# Need help saving recordings from dying drive.



## fredload (Nov 3, 2003)

Ok, here is the situation. I have a Hughes HDVR2 running 6.2 with HMO. It recently froze, like it has done a few times over the years. I unplugged the unit, like I always do to reboot. But this time it hangs at the powering up screen and never progresses to the DirecTv blue screen that says almost there. I opened the unit, and the hard drive (Maxtor DiamondMax 300GB) was making some strange noises. And, no I don't have a copy of the image, stupid me! So, I ran SpinRite on the drive, and it can see the drive and the program ran with no major issues showing up. So, I put the drive back in the Tivo, and it hangs at powering up still. So, I decided to run MaxBlaster to check the drive for failure. But when I plug the drive in and try and boot from the CD my computer just sits there, it will not boot from CD. I checked all my settings and it will boot from the CD when the drive is unplugged.
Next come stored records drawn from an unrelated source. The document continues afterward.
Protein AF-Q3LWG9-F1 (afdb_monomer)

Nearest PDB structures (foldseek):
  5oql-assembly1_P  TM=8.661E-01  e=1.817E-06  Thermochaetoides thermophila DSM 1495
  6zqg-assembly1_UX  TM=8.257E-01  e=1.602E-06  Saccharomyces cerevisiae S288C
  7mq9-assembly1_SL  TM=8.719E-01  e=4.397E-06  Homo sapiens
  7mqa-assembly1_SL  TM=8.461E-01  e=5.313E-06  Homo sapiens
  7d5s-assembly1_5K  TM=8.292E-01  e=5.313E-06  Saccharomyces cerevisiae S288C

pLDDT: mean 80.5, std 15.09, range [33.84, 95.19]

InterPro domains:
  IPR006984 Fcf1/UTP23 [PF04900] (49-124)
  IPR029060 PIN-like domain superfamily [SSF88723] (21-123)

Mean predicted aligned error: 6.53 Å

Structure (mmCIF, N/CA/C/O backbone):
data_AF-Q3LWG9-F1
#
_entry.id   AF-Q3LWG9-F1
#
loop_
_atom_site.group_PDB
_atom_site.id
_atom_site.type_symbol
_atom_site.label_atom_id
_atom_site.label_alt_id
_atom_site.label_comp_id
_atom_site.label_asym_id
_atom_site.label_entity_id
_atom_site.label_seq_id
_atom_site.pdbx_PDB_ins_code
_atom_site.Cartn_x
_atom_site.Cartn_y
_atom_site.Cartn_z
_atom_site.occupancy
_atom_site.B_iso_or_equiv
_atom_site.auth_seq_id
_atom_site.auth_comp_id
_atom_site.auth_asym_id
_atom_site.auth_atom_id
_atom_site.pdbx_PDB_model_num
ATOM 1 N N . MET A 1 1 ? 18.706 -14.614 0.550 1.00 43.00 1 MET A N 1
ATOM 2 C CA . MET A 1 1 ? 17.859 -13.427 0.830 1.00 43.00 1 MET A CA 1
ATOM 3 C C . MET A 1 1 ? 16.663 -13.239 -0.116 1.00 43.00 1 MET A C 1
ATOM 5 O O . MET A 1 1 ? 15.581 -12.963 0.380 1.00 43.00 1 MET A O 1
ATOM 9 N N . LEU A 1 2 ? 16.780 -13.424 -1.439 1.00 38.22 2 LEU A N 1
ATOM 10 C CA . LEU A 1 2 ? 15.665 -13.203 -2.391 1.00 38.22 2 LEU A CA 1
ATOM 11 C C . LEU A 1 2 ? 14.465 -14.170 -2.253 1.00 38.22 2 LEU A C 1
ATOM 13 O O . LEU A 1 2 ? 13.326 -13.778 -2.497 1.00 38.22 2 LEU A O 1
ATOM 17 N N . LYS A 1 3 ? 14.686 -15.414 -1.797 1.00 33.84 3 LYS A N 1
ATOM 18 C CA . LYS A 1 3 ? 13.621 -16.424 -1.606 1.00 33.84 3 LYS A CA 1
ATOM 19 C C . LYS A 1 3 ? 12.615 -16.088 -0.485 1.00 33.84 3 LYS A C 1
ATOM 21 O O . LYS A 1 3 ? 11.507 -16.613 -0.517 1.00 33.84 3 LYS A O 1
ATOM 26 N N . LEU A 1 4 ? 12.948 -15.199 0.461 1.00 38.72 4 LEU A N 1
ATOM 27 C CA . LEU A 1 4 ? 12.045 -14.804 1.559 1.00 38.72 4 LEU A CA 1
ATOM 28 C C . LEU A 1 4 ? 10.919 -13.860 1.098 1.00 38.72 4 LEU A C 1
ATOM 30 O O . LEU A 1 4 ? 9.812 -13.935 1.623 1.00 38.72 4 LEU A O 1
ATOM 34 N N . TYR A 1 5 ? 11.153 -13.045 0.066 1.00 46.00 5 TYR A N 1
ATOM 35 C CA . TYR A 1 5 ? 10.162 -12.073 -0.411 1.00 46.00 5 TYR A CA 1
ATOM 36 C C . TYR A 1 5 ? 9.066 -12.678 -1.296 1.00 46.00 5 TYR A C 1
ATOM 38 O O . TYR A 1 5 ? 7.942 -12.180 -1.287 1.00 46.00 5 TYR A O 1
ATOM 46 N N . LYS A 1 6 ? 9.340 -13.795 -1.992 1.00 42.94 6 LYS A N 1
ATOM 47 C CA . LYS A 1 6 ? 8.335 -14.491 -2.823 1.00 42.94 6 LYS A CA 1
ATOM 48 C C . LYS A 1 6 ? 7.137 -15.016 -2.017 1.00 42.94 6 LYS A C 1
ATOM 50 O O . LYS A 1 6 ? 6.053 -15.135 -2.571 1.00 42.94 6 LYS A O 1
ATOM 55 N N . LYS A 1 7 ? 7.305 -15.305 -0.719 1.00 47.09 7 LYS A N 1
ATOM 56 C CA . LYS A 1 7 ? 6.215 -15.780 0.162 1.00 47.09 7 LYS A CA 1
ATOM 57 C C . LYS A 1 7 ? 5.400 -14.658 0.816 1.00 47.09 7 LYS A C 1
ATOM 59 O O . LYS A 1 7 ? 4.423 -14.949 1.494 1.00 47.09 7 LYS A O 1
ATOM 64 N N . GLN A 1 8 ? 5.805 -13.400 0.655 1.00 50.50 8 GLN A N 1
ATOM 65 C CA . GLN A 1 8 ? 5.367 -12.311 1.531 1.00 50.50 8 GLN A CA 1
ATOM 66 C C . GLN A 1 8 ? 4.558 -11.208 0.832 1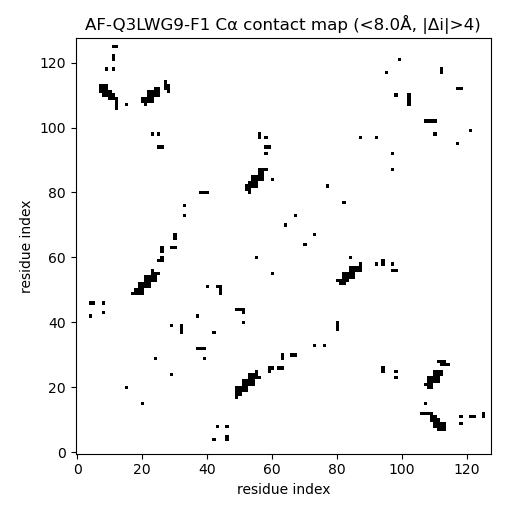.00 50.50 8 GLN A C 1
ATOM 68 O O . GLN A 1 8 ? 4.034 -10.315 1.490 1.00 50.50 8 GLN A O 1
ATOM 73 N N . ILE A 1 9 ? 4.434 -11.273 -0.493 1.00 54.44 9 ILE A N 1
ATOM 74 C CA . ILE A 1 9 ? 3.546 -10.417 -1.281 1.00 54.44 9 ILE A CA 1
ATOM 75 C C . ILE A 1 9 ? 2.511 -11.350 -1.878 1.00 54.44 9 ILE A C 1
ATOM 77 O O . ILE A 1 9 ? 2.762 -12.031 -2.870 1.00 54.44 9 ILE A O 1
ATOM 81 N N . ALA A 1 10 ? 1.359 -11.458 -1.238 1.00 57.12 10 ALA A N 1
ATOM 82 C CA . ALA A 1 10 ? 0.305 -12.282 -1.792 1.00 57.12 10 ALA A CA 1
ATOM 83 C C . ALA A 1 10 ? -0.425 -11.518 -2.881 1.00 57.12 10 ALA A C 1
ATOM 85 O O . ALA A 1 10 ? -1.353 -10.761 -2.633 1.00 57.12 10 ALA A O 1
ATOM 86 N N . LEU A 1 11 ? -0.005 -11.781 -4.105 1.00 59.56 11 LEU A N 1
ATOM 87 C CA . LEU A 1 11 ? -0.742 -11.430 -5.303 1.00 59.56 11 LEU A CA 1
ATOM 88 C C . LEU A 1 11 ? -2.095 -12.138 -5.228 1.00 59.56 11 LEU A C 1
ATOM 90 O O . LEU A 1 11 ? -2.185 -13.356 -5.359 1.00 59.56 11 LEU A O 1
ATOM 94 N N . THR A 1 12 ? -3.134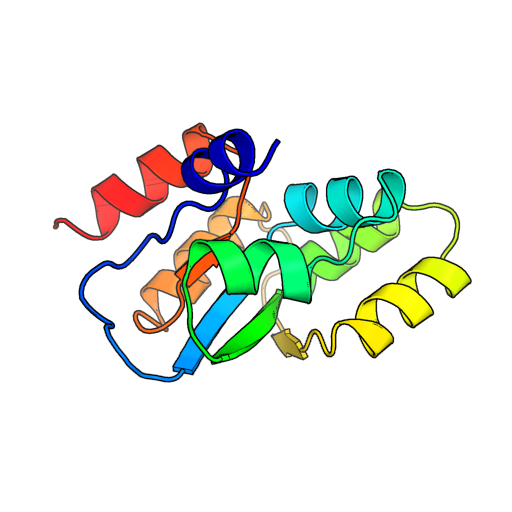 -11.378 -4.899 1.00 57.91 12 THR A N 1
ATOM 95 C CA . THR A 1 12 ? -4.454 -11.931 -4.588 1.00 57.91 12 THR A CA 1
ATOM 96 C C . THR A 1 12 ? -5.224 -12.361 -5.824 1.00 57.91 12 THR A C 1
ATOM 98 O O . THR A 1 12 ? -6.033 -13.274 -5.718 1.00 57.91 12 THR A O 1
ATOM 101 N N . ASN A 1 13 ? -4.949 -11.761 -6.986 1.00 60.03 13 ASN A N 1
ATOM 102 C CA . ASN A 1 13 ? -5.623 -12.096 -8.235 1.00 60.03 13 ASN A CA 1
ATOM 103 C C . ASN A 1 13 ? -4.629 -12.644 -9.287 1.00 60.03 13 ASN A C 1
ATOM 105 O O . ASN A 1 13 ? -3.832 -11.860 -9.825 1.00 60.03 13 ASN A O 1
ATOM 109 N N . PRO A 1 14 ? -4.653 -13.963 -9.578 1.00 57.47 14 PRO A N 1
ATOM 110 C CA . PRO A 1 14 ? -3.800 -14.584 -10.591 1.00 57.47 14 PRO A CA 1
ATOM 111 C C . PRO A 1 14 ? -4.274 -14.328 -12.031 1.00 57.47 14 PRO A C 1
ATOM 113 O O . PRO A 1 14 ? -3.485 -14.525 -12.953 1.00 57.47 14 PRO A O 1
ATOM 116 N N . TYR A 1 15 ? -5.515 -13.864 -12.229 1.00 54.50 15 TYR A N 1
ATOM 117 C CA . TYR A 1 15 ? -6.132 -13.722 -13.553 1.00 54.50 15 TYR A CA 1
ATOM 118 C C . TYR A 1 15 ? -5.670 -12.480 -14.325 1.00 54.50 15 TYR A C 1
ATOM 120 O O . TYR A 1 15 ? -5.741 -12.453 -15.548 1.00 54.50 15 TYR A O 1
ATOM 128 N N . TYR A 1 16 ? -5.140 -11.462 -13.643 1.00 56.22 16 TYR A N 1
ATOM 129 C CA . TYR A 1 16 ? -4.572 -10.287 -14.308 1.00 56.22 16 TYR A CA 1
ATOM 130 C C . TYR A 1 16 ? -3.082 -10.484 -14.566 1.00 56.22 16 TYR A C 1
ATOM 132 O O . TYR A 1 16 ? -2.260 -10.088 -13.744 1.00 56.22 16 TYR A O 1
ATOM 140 N N . GLN A 1 17 ? -2.721 -11.110 -15.683 1.00 57.34 17 GLN A N 1
ATOM 141 C CA . GLN A 1 17 ? -1.340 -11.195 -16.164 1.00 57.34 17 GLN A CA 1
ATOM 142 C C . GLN A 1 17 ? -1.138 -10.150 -17.262 1.00 57.34 17 GLN A C 1
ATOM 144 O O . GLN A 1 17 ? -1.666 -10.271 -18.360 1.00 57.34 17 GLN A O 1
ATOM 149 N N . GLY A 1 18 ? -0.403 -9.090 -16.942 1.00 65.19 18 GLY A N 1
ATOM 150 C CA . GLY A 1 18 ? -0.055 -8.032 -17.882 1.00 65.19 18 GLY A CA 1
ATOM 151 C C . GLY A 1 18 ? 1.329 -7.471 -17.578 1.00 65.19 18 GLY A C 1
ATOM 152 O O . GLY A 1 18 ? 1.878 -7.682 -16.495 1.00 65.19 18 GLY A O 1
ATOM 153 N N . THR A 1 19 ? 1.892 -6.719 -18.525 1.00 74.44 19 THR A N 1
ATOM 154 C CA . THR A 1 19 ? 3.203 -6.052 -18.381 1.00 74.44 19 THR A CA 1
ATOM 155 C C . THR A 1 19 ? 3.215 -5.002 -17.261 1.00 74.44 19 THR A C 1
ATOM 157 O O . THR A 1 19 ? 4.279 -4.601 -16.772 1.00 74.44 19 THR A O 1
ATOM 160 N N . THR A 1 20 ? 2.029 -4.576 -16.818 1.00 85.12 20 THR A N 1
ATOM 161 C CA . THR A 1 20 ? 1.806 -3.652 -15.710 1.00 85.12 20 THR A CA 1
ATOM 162 C C . THR A 1 20 ? 0.909 -4.275 -14.637 1.00 85.12 20 THR A C 1
ATOM 164 O O . THR A 1 20 ? 0.042 -5.100 -14.912 1.00 85.12 20 THR A O 1
ATOM 167 N N . THR A 1 21 ? 1.122 -3.900 -13.377 1.00 86.00 21 THR A N 1
ATOM 168 C CA . THR A 1 21 ? 0.309 -4.353 -12.239 1.00 86.00 21 THR A CA 1
ATOM 169 C C . THR A 1 21 ? 0.025 -3.191 -11.295 1.00 86.00 21 THR A C 1
ATOM 171 O O . THR A 1 21 ? 0.921 -2.411 -10.962 1.00 86.00 21 THR A O 1
ATOM 174 N N . HIS A 1 22 ? -1.217 -3.106 -10.818 1.00 89.38 22 HIS A N 1
ATOM 175 C CA . HIS A 1 22 ? -1.654 -2.139 -9.815 1.00 89.38 22 HIS A CA 1
ATOM 176 C C . HIS A 1 22 ? -1.735 -2.811 -8.442 1.00 89.38 22 HIS A C 1
ATOM 178 O O . HIS A 1 22 ? -2.377 -3.848 -8.290 1.00 89.38 22 HIS A O 1
ATOM 184 N N . ILE A 1 23 ? -1.049 -2.238 -7.455 1.00 90.06 23 ILE A N 1
ATOM 185 C CA . ILE A 1 23 ? -0.806 -2.862 -6.154 1.00 90.06 23 ILE A CA 1
ATOM 186 C C . ILE A 1 23 ? -1.322 -1.961 -5.044 1.00 90.06 23 ILE A C 1
ATOM 188 O O . ILE A 1 23 ? -0.804 -0.864 -4.834 1.00 90.06 23 ILE A O 1
ATOM 192 N N . LEU A 1 24 ? -2.313 -2.456 -4.314 1.00 91.94 24 LEU A N 1
ATOM 193 C CA . LEU A 1 24 ? -2.822 -1.857 -3.096 1.00 91.94 24 LEU A CA 1
ATOM 194 C C . LEU A 1 24 ? -1.975 -2.315 -1.903 1.00 91.94 24 LEU A C 1
ATOM 196 O O . LEU A 1 24 ? -1.864 -3.507 -1.617 1.00 91.94 24 LEU A O 1
ATOM 200 N N . LEU A 1 25 ? -1.353 -1.355 -1.233 1.00 91.94 25 LEU A N 1
ATOM 201 C CA . LEU A 1 25 ? -0.470 -1.552 -0.096 1.00 91.94 25 LEU A CA 1
ATOM 202 C C . LEU A 1 25 ? -1.241 -1.421 1.214 1.00 91.94 25 LEU A C 1
ATOM 204 O O . LEU A 1 25 ? -2.027 -0.491 1.401 1.00 91.94 25 LEU A O 1
ATOM 208 N N . ASP A 1 26 ? -0.934 -2.329 2.125 1.00 90.56 26 ASP A N 1
ATOM 209 C CA . ASP A 1 26 ? -1.366 -2.297 3.516 1.00 90.56 26 ASP A CA 1
ATOM 210 C C . ASP A 1 26 ? -0.418 -1.442 4.396 1.00 90.56 26 ASP A C 1
ATOM 212 O O . ASP A 1 26 ? 0.712 -1.128 4.002 1.00 90.56 26 ASP A O 1
ATOM 216 N N . SER A 1 27 ? -0.849 -1.064 5.602 1.00 90.00 27 SER A N 1
ATOM 217 C CA . SER A 1 27 ? -0.042 -0.297 6.561 1.00 90.00 27 SER A CA 1
ATOM 218 C C . SER A 1 27 ? 1.218 -1.072 6.961 1.00 90.00 27 SER A C 1
ATOM 220 O O . SER A 1 27 ? 2.329 -0.535 6.904 1.00 90.00 27 SER A O 1
ATOM 222 N N . ASN A 1 28 ? 1.067 -2.367 7.252 1.00 87.88 28 ASN A N 1
ATOM 223 C CA . ASN A 1 28 ? 2.135 -3.256 7.704 1.00 87.88 28 ASN A CA 1
ATOM 224 C C . ASN A 1 28 ? 3.325 -3.305 6.740 1.00 87.88 28 ASN A C 1
ATOM 226 O O . ASN A 1 28 ? 4.480 -3.221 7.167 1.00 87.88 28 ASN A O 1
ATOM 230 N N . ILE A 1 29 ? 3.074 -3.407 5.427 1.00 88.12 29 ILE A N 1
ATOM 231 C CA . ILE A 1 29 ? 4.165 -3.465 4.446 1.00 88.12 29 ILE A CA 1
ATOM 232 C C . ILE A 1 29 ? 4.912 -2.136 4.348 1.00 88.12 29 ILE A C 1
ATOM 234 O O . ILE A 1 29 ? 6.140 -2.130 4.243 1.00 88.12 29 ILE A O 1
ATOM 238 N N . ILE A 1 30 ? 4.196 -1.013 4.436 1.00 90.06 30 ILE A N 1
ATOM 239 C CA . ILE A 1 30 ? 4.797 0.320 4.383 1.00 90.06 30 ILE A CA 1
ATOM 240 C C . ILE A 1 30 ? 5.638 0.571 5.634 1.00 90.06 30 ILE A C 1
ATOM 242 O O . ILE A 1 30 ? 6.798 0.954 5.504 1.00 90.06 30 ILE A O 1
ATOM 246 N N . VAL A 1 31 ? 5.097 0.306 6.826 1.00 90.56 31 VAL A N 1
ATOM 247 C CA . VAL A 1 31 ? 5.805 0.499 8.102 1.00 90.56 31 VAL A CA 1
ATOM 248 C C . VAL A 1 31 ? 7.064 -0.359 8.159 1.00 90.56 31 VAL A C 1
ATOM 250 O O . VAL A 1 31 ? 8.141 0.136 8.498 1.00 90.56 31 VAL A O 1
ATOM 253 N N . ARG A 1 32 ? 6.970 -1.626 7.747 1.00 88.44 32 ARG A N 1
ATOM 254 C CA . ARG A 1 32 ? 8.122 -2.526 7.708 1.00 88.44 32 ARG A CA 1
ATOM 255 C C . ARG A 1 32 ? 9.187 -2.067 6.711 1.00 88.44 32 ARG A C 1
ATOM 257 O O . ARG A 1 32 ? 10.356 -1.982 7.057 1.00 88.44 32 ARG A O 1
ATOM 264 N N . LYS A 1 33 ? 8.807 -1.699 5.484 1.00 87.94 33 LYS A N 1
ATOM 265 C CA . LYS A 1 33 ? 9.783 -1.225 4.485 1.00 87.94 33 LYS A CA 1
ATOM 266 C C . LYS A 1 33 ? 10.406 0.117 4.840 1.00 87.94 33 LYS A C 1
ATOM 268 O O . LYS A 1 33 ? 11.582 0.329 4.555 1.00 87.94 33 LYS A O 1
ATOM 273 N N . TYR A 1 34 ? 9.642 0.989 5.488 1.00 90.12 34 TYR A N 1
ATOM 274 C CA . TYR A 1 34 ? 10.136 2.246 6.028 1.00 90.12 34 TYR A CA 1
ATOM 275 C C . TYR A 1 34 ? 11.180 2.017 7.133 1.00 90.12 34 TYR A C 1
ATOM 277 O O . TYR A 1 34 ? 12.253 2.613 7.092 1.00 90.12 34 TYR A O 1
ATOM 285 N N . THR A 1 35 ? 10.895 1.127 8.089 1.00 88.56 35 THR A N 1
ATOM 286 C CA . THR A 1 35 ? 11.799 0.820 9.215 1.00 88.56 35 THR A CA 1
ATOM 287 C C . THR A 1 35 ? 13.057 0.072 8.773 1.00 88.56 35 THR A C 1
ATOM 289 O O . THR A 1 35 ? 14.154 0.440 9.182 1.00 88.56 35 THR A O 1
ATOM 292 N N . GLU A 1 36 ? 12.924 -0.903 7.871 1.00 87.00 36 GLU A N 1
ATOM 293 C CA . GLU A 1 36 ? 14.050 -1.653 7.291 1.00 87.00 36 GLU A CA 1
ATOM 294 C C . GLU A 1 36 ? 14.898 -0.809 6.315 1.00 87.00 36 GLU A C 1
ATOM 296 O O . GLU A 1 36 ? 15.944 -1.269 5.862 1.00 87.00 36 GLU A O 1
ATOM 301 N N . LYS A 1 37 ? 14.453 0.407 5.951 1.00 82.88 37 LYS A N 1
ATOM 302 C CA . LYS A 1 37 ? 15.066 1.269 4.917 1.00 82.88 37 LYS A CA 1
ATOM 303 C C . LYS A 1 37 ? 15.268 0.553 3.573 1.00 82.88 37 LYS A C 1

GO FIGURE!!!! It does boot to SpinRite on a floppy but not with MaxBlaster on CD. I have allot of programs I really would like to save from this drive. I have searched the forums and can't seem to find a similar problem. Assuming the drive is still good, what is the best way to try and recover the recordings? Since I can't seem to boot with the drive attached, can I hook it up via USB to a windows machine? Any help would truly be appreciated. Thanks.


----------



## fredload (Nov 3, 2003)

Ok, new info. I don't think it is the hard drive now. I created a new drive and it was also hanging at the powering up screen. I think something on the board or god knows what has gone bad in the unit itself. If this is the case, is it possible to use the hard drive from the broken unit in another receiver? I have a spare HDVR2. Any help is appreciated.


----------



## BTUx9 (Nov 13, 2003)

unless the unit was previously hacked, the recordings on the drive are encrypted, so, barring some creative soldering, they aren't xferrable to another unit

what did spinrite say about the drive?


----------



## fredload (Nov 3, 2003)

Spinrite said the drive was fine. Thats why I was so confused. But after I imaged a different hard drive and tried it in the unit and got the same result, thats when I realized it wasn't the drive after all. There is a clicking noise that I thought was coming from the drive, it is actually coming from around the power supply. I put the new drive I made into a spare unit I have and it worked fine. My original drive was hacked, but how would I know if my recordings are encrypted or not??? Thanks for the help.


----------



## BTUx9 (Nov 13, 2003)

re: encryption, depends on how and when it was hacked... if nocso or superpatch was applied, then any recordings made since it was hacked should NOT be encrypted. 

You may want to put the old drive in your spare unit (don't try to view recordings, yet), then telnet into the unit and run ciphercheck.tcl... that'll tell you the status of the recordings.

If the recordings are marked as NOT encrypted, then you should be able to run 51killer.tcl, and then just use your spare unit to access your recordings (including pulling them off, which can't be discussed here because of the rules against extraction talk)


----------



## fredload (Nov 3, 2003)

BTUx9, thanks so much for the info. I am in the process of trying that now. I will update when done. Thanks


----------



## fredload (Nov 3, 2003)

Well just thought I would share the success!! I moved the drive into the spare unit and ran 51killer.tcl. And after getting some great advice on my settings via telnet I was able to get all of my recordings back. Now I just need to call DirecTv to switch receivers and access cards. Thanks for all of the help. It was a true learning experience. My next job is to back up my drive before this happens again.


----------